Task. Among the lines of data below, reproduce only those from the one with "ATOM 97 O O" through the one with "ATOM 119 N N", exactly as they stand, both ends included.

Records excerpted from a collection
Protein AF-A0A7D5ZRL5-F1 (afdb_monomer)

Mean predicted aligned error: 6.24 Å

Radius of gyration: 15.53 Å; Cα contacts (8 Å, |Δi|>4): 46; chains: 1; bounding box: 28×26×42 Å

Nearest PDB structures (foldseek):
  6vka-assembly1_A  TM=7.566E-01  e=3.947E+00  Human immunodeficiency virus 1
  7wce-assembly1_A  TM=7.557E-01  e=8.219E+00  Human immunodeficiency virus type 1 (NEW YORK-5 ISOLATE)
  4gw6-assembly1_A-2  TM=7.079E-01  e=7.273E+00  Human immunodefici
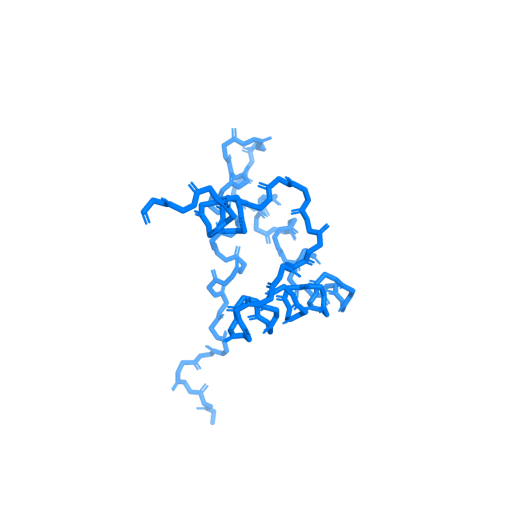ency virus type 1 (NEW YORK-5 ISOLATE)
  3lpt-assembly1_A-2  TM=7.073E-01  e=8.219E+00  Human immunodeficiency virus 1

Foldseek 3Di:
DDPPDDPCVQLVVQLVVCVVVDDDSVVSSVVSVVCVVDVVNVVLVVLQVVCVVVVHHSPDPPPPSNVCSVVPD

Secondary structure (DSSP, 8-state):
--SSPS-THHHHHHHHHHGGGSS-HHHHHHHHHHHHH-HHHHHHHHHHHHHHHTT---S-TT-HHHHHHHTT-

Solvent-accessible surface area (backbone atoms only — not comparable to full-atom values): 4345 Å² total; per-residue (Å²): 132,76,76,75,65,81,78,62,53,65,32,52,52,44,14,64,68,41,32,85,78,45,98,36,65,68,57,18,44,48,53,19,42,54,64,67,68,40,66,68,57,49,54,49,53,52,50,37,52,51,23,54,74,71,74,41,76,59,78,59,93,78,40,63,69,51,48,51,65,71,67,71,121

Structure (mmCIF, N/CA/C/O backbone):
data_AF-A0A7D5ZRL5-F1
#
_entry.id   AF-A0A7D5ZRL5-F1
#
loop_
_atom_site.group_PDB
_atom_site.id
_atom_site.type_symbol
_atom_site.label_atom_id
_atom_site.label_alt_id
_atom_site.label_comp_id
_atom_site.label_asym_id
_atom_site.label_entity_id
_atom_site.label_seq_id
_atom_site.pdbx_PDB_ins_code
_atom_site.Cartn_x
_atom_site.Cartn_y
_atom_site.Cartn_z
_atom_site.occupancy
_atom_site.B_iso_or_equiv
_atom_site.auth_seq_id
_atom_site.auth_comp_id
_atom_site.auth_asym_id
_atom_site.auth_atom_id
_atom_site.pdbx_PDB_model_num
ATOM 1 N N . MET A 1 1 ? -12.489 -13.198 -19.637 1.00 47.12 1 MET A N 1
ATOM 2 C CA . MET A 1 1 ? -11.394 -12.283 -19.254 1.00 47.12 1 MET A CA 1
ATOM 3 C C . MET A 1 1 ? -12.019 -11.182 -18.425 1.00 47.12 1 MET A C 1
ATOM 5 O O . MET A 1 1 ? -12.751 -10.375 -18.982 1.00 47.12 1 MET A O 1
ATOM 9 N N . THR A 1 2 ? -11.869 -11.233 -17.103 1.00 48.94 2 THR A N 1
ATOM 10 C CA . THR A 1 2 ? -12.504 -10.267 -16.200 1.00 48.94 2 THR A CA 1
ATOM 11 C C . THR A 1 2 ? -11.772 -8.940 -16.348 1.00 48.94 2 THR A C 1
ATOM 13 O O . THR A 1 2 ? -10.621 -8.812 -15.945 1.00 48.94 2 THR A O 1
ATOM 16 N N . TYR A 1 3 ? -12.414 -8.010 -17.047 1.00 40.12 3 TYR A N 1
ATOM 17 C CA . TYR A 1 3 ? -12.022 -6.614 -17.137 1.00 40.12 3 TYR A CA 1
ATOM 18 C C . TYR A 1 3 ? -12.897 -5.836 -16.144 1.00 40.12 3 TYR A C 1
ATOM 20 O O . TYR A 1 3 ? -14.114 -6.046 -16.152 1.00 40.12 3 TYR A O 1
ATOM 28 N N . PRO A 1 4 ? -12.324 -4.964 -15.300 1.00 53.41 4 PRO A N 1
ATOM 29 C CA . PRO A 1 4 ? -10.926 -4.527 -15.295 1.00 53.41 4 PRO A CA 1
ATOM 30 C C . PRO A 1 4 ? -9.960 -5.594 -14.737 1.00 53.41 4 PRO A C 1
ATOM 32 O O . PRO A 1 4 ? -10.393 -6.450 -13.963 1.00 53.41 4 PRO A O 1
ATOM 35 N N . PRO A 1 5 ? -8.670 -5.577 -15.142 1.00 54.75 5 PRO A N 1
ATOM 36 C CA . PRO A 1 5 ? -7.647 -6.407 -14.505 1.00 54.75 5 PRO A CA 1
ATOM 37 C C . PRO A 1 5 ? -7.650 -6.156 -12.993 1.00 54.75 5 PRO A C 1
ATOM 39 O O . PRO A 1 5 ? -8.000 -5.055 -12.563 1.00 54.75 5 PRO A O 1
ATOM 42 N N . ALA A 1 6 ? -7.295 -7.183 -12.209 1.00 57.03 6 ALA A N 1
ATOM 43 C CA . ALA A 1 6 ? -7.189 -7.096 -10.753 1.00 57.03 6 ALA A CA 1
ATOM 44 C C . ALA A 1 6 ? -6.520 -5.772 -10.366 1.00 57.03 6 ALA A C 1
ATOM 46 O O . ALA A 1 6 ? -5.464 -5.430 -10.895 1.00 57.03 6 ALA A O 1
ATOM 47 N N . ASP A 1 7 ? -7.227 -4.995 -9.550 1.00 64.69 7 ASP A N 1
ATOM 48 C CA . ASP A 1 7 ? -7.005 -3.565 -9.408 1.00 64.69 7 ASP A CA 1
ATOM 49 C C . ASP A 1 7 ? -5.613 -3.320 -8.801 1.00 64.69 7 ASP A C 1
ATOM 51 O O . ASP A 1
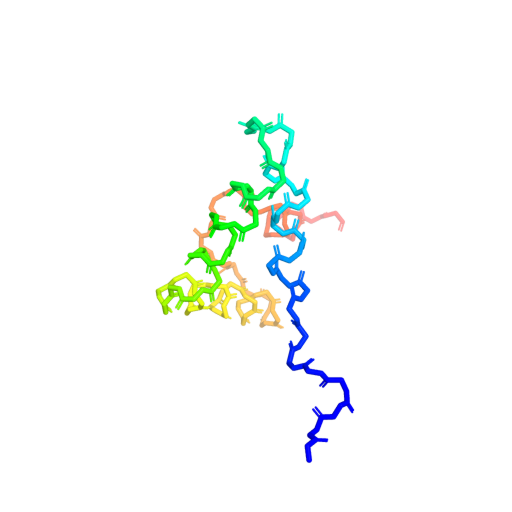 7 ? -5.418 -3.404 -7.590 1.00 64.69 7 ASP A O 1
ATOM 55 N N . ASP A 1 8 ? -4.622 -3.016 -9.646 1.00 82.12 8 ASP A N 1
ATOM 56 C CA . ASP A 1 8 ? -3.207 -2.801 -9.292 1.00 82.12 8 ASP A CA 1
ATOM 57 C C . ASP A 1 8 ? -3.015 -1.477 -8.507 1.00 82.12 8 ASP A C 1
ATOM 59 O O . ASP A 1 8 ? -1.955 -0.848 -8.484 1.00 82.12 8 ASP A O 1
ATOM 63 N N . ARG A 1 9 ? -4.094 -0.986 -7.889 1.00 88.75 9 ARG A N 1
ATOM 64 C CA . ARG A 1 9 ? -4.216 0.304 -7.212 1.00 88.75 9 ARG A CA 1
ATOM 65 C C . ARG A 1 9 ? -3.315 0.428 -6.017 1.00 88.75 9 ARG A C 1
ATOM 67 O O . ARG A 1 9 ? -2.762 1.505 -5.826 1.00 88.75 9 ARG A O 1
ATOM 74 N N . LEU A 1 10 ? -3.154 -0.634 -5.228 1.00 90.06 10 LEU A N 1
ATOM 75 C CA . LEU A 1 10 ? -2.243 -0.592 -4.087 1.00 90.06 10 LEU A CA 1
ATOM 76 C C . LEU A 1 10 ? -0.808 -0.353 -4.569 1.00 90.06 10 LEU A C 1
ATOM 78 O O . LEU A 1 10 ? -0.121 0.522 -4.047 1.00 90.06 10 LEU A O 1
ATOM 82 N N . ARG A 1 11 ? -0.394 -1.048 -5.634 1.00 93.62 11 ARG A N 1
ATOM 83 C CA . ARG A 1 11 ? 0.912 -0.852 -6.265 1.00 93.62 11 ARG A CA 1
ATOM 84 C C . ARG A 1 11 ? 1.072 0.567 -6.8
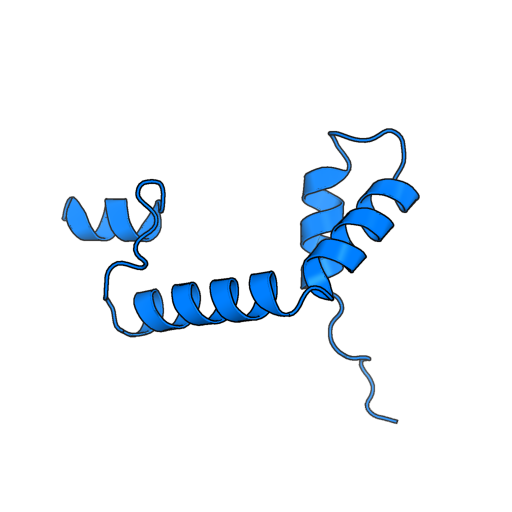00 1.00 93.62 11 ARG A C 1
ATOM 86 O O . ARG A 1 11 ? 2.084 1.208 -6.532 1.00 93.62 11 ARG A O 1
ATOM 93 N N . HIS A 1 12 ? 0.071 1.085 -7.509 1.00 94.12 12 HIS A N 1
ATOM 94 C CA . HIS A 1 12 ? 0.098 2.459 -8.016 1.00 94.12 12 HIS A CA 1
ATOM 95 C C . HIS A 1 12 ? 0.168 3.494 -6.885 1.00 94.12 12 HIS A C 1
ATOM 97 O O . HIS A 1 12 ? 0.960 4.429 -6.973 1.00 94.12 12 HIS A O 1
ATOM 103 N N . LEU A 1 13 ? -0.607 3.318 -5.811 1.00 94.81 13 LEU A N 1
ATOM 104 C CA . LEU A 1 13 ? -0.612 4.205 -4.646 1.00 94.81 13 LEU A CA 1
ATOM 105 C C . LEU A 1 13 ? 0.757 4.227 -3.954 1.00 94.81 13 LEU A C 1
ATOM 107 O O . LEU A 1 13 ? 1.298 5.296 -3.667 1.00 94.81 13 LEU A O 1
ATOM 111 N N . LEU A 1 14 ? 1.342 3.050 -3.721 1.00 95.62 14 LEU A N 1
ATOM 112 C CA . LEU A 1 14 ? 2.674 2.927 -3.134 1.00 95.62 14 LEU A CA 1
ATOM 113 C C . LEU A 1 14 ? 3.738 3.547 -4.041 1.00 95.62 14 LEU A C 1
ATOM 115 O O . LEU A 1 14 ? 4.569 4.316 -3.565 1.00 95.62 14 LEU A O 1
ATOM 119 N N . ALA A 1 15 ? 3.678 3.292 -5.350 1.00 96.38 15 ALA A N 1
ATOM 120 C CA . ALA A 1 15 ? 4.601 3.882 -6.314 1.00 96.38 15 ALA A CA 1
ATOM 121 C C . ALA A 1 15 ? 4.509 5.416 -6.324 1.00 96.38 15 ALA A C 1
ATOM 123 O O . ALA A 1 15 ? 5.539 6.081 -6.279 1.00 96.38 15 ALA A O 1
ATOM 124 N N . GLN A 1 16 ? 3.300 5.993 -6.289 1.00 96.81 16 GLN A N 1
ATOM 125 C CA . GLN A 1 16 ? 3.093 7.444 -6.154 1.00 96.81 16 GLN A CA 1
ATOM 126 C C . GLN A 1 16 ? 3.749 8.003 -4.893 1.00 96.81 16 GLN A C 1
ATOM 128 O O . GLN A 1 16 ? 4.360 9.070 -4.943 1.00 96.81 16 GLN A O 1
ATOM 133 N N . ARG A 1 17 ? 3.660 7.275 -3.775 1.00 96.19 17 ARG A N 1
ATOM 134 C CA . ARG A 1 17 ? 4.252 7.699 -2.506 1.00 96.19 17 ARG A CA 1
ATOM 135 C C . ARG A 1 17 ? 5.776 7.572 -2.483 1.00 96.19 17 ARG A C 1
ATOM 137 O O . ARG A 1 17 ? 6.430 8.417 -1.887 1.00 96.19 17 ARG A O 1
ATOM 144 N N . ILE A 1 18 ? 6.329 6.544 -3.122 1.00 96.44 18 ILE A N 1
ATOM 145 C CA . ILE A 1 18 ? 7.774 6.272 -3.171 1.00 96.44 18 ILE A CA 1
ATOM 146 C C . ILE A 1 18 ? 8.478 7.144 -4.217 1.00 96.44 18 ILE A C 1
ATOM 148 O O . ILE A 1 18 ? 9.645 7.471 -4.042 1.00 96.44 18 ILE A O 1
ATOM 152 N N . ASN A 1 19 ? 7.792 7.551 -5.289 1.00 96.06 19 ASN A N 1
ATOM 153 C CA . ASN A 1 19 ? 8.402 8.232 -6.435 1.00 96.06 19 ASN A CA 1
ATOM 154 C C . ASN A 1 19 ? 9.151 9.530 -6.086 1.00 96.06 19 ASN A C 1
ATOM 156 O O . ASN A 1 19 ? 10.098 9.875 -6.776 1.00 96.06 19 ASN A O 1
ATOM 160 N N . CYS A 1 20 ? 8.781 10.246 -5.021 1.00 96.44 20 CYS A N 1
ATOM 161 C CA . CYS A 1 20 ? 9.533 11.428 -4.578 1.00 96.44 20 CYS A CA 1
ATOM 162 C C . CYS A 1 20 ? 10.843 11.101 -3.836 1.00 96.44 20 CYS A C 1
ATOM 164 O O . CYS A 1 20 ? 11.582 12.014 -3.476 1.00 96.44 20 CYS A O 1
ATOM 166 N N . HIS A 1 21 ? 11.124 9.821 -3.597 1.00 96.38 21 HIS A N 1
ATOM 167 C CA . HIS A 1 21 ? 12.282 9.325 -2.857 1.00 96.38 21 HIS A CA 1
ATOM 168 C C . HIS A 1 21 ? 13.237 8.488 -3.721 1.00 96.38 21 HIS A C 1
ATOM 170 O O . HIS A 1 21 ? 14.232 7.988 -3.202 1.00 96.38 21 HIS A O 1
ATOM 176 N N . VAL A 1 22 ? 12.944 8.309 -5.014 1.00 96.31 22 VAL A N 1
ATOM 177 C CA . VAL A 1 22 ? 13.752 7.507 -5.944 1.00 96.31 22 VAL A CA 1
ATOM 178 C C . VAL A 1 22 ? 13.877 8.195 -7.300 1.00 96.31 22 VAL A C 1
ATOM 180 O O . VAL A 1 22 ? 13.024 8.988 -7.683 1.00 96.31 22 VAL A O 1
ATOM 183 N N . ASP A 1 23 ? 14.914 7.842 -8.057 1.00 96.38 23 ASP A N 1
ATOM 184 C CA . ASP A 1 23 ? 15.272 8.553 -9.293 1.00 96.38 23 ASP A CA 1
ATOM 185 C C . ASP A 1 23 ? 14.257 8.398 -10.431 1.00 96.38 23 ASP A C 1
ATOM 187 O O . ASP A 1 23 ? 14.185 9.237 -11.328 1.00 96.38 23 ASP A O 1
ATOM 191 N N . THR A 1 24 ? 13.495 7.300 -10.451 1.00 96.94 24 THR A N 1
ATOM 192 C CA . THR A 1 24 ? 12.576 7.017 -11.557 1.00 96.94 24 THR A CA 1
ATOM 193 C C . THR A 1 24 ? 11.269 6.393 -11.096 1.00 96.94 24 THR A C 1
ATOM 195 O O . THR A 1 24 ? 11.236 5.533 -10.212 1.00 96.94 24 THR A O 1
ATOM 198 N N . TRP A 1 25 ? 10.199 6.722 -11.823 1.00 94.75 25 TRP A N 1
ATOM 199 C CA . TRP A 1 25 ? 8.901 6.062 -11.687 1.00 94.75 25 TRP A CA 1
ATOM 200 C C . TRP A 1 25 ? 9.002 4.543 -11.849 1.00 94.75 25 TRP A C 1
ATOM 202 O O . TRP A 1 25 ? 8.362 3.790 -11.122 1.00 94.75 25 TRP A O 1
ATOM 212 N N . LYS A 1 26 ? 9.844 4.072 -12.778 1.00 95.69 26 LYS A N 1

Written answer.
ATOM 97 O O . HIS A 1 12 ? 0.960 4.429 -6.973 1.00 94.12 12 HIS A O 1
ATOM 103 N N . LEU A 1 13 ? -0.607 3.318 -5.811 1.00 94.81 13 LEU A N 1
ATOM 104 C CA . LEU A 1 13 ? -0.612 4.205 -4.646 1.00 94.81 13 LEU A CA 1
ATOM 105 C C . LEU A 1 13 ? 0.757 4.227 -3.954 1.00 94.81 13 LEU A C 1
ATOM 107 O O . LEU A 1 13 ? 1.298 5.296 -3.667 1.00 94.81 13 LEU A O 1
ATOM 111 N N . LEU A 1 14 ? 1.342 3.050 -3.721 1.00 95.62 14 LEU A N 1
ATOM 112 C CA . LEU A 1 14 ? 2.674 2.927 -3.134 1.00 95.62 14 LEU A CA 1
ATOM 113 C C . LEU A 1 14 ? 3.738 3.547 -4.041 1.00 95.62 14 LEU A C 1
ATOM 115 O O . LEU A 1 14 ? 4.569 4.316 -3.565 1.00 95.62 14 LEU A O 1
ATOM 119 N N . ALA A 1 15 ? 3.678 3.292 -5.350 1.00 96.38 15 ALA A N 1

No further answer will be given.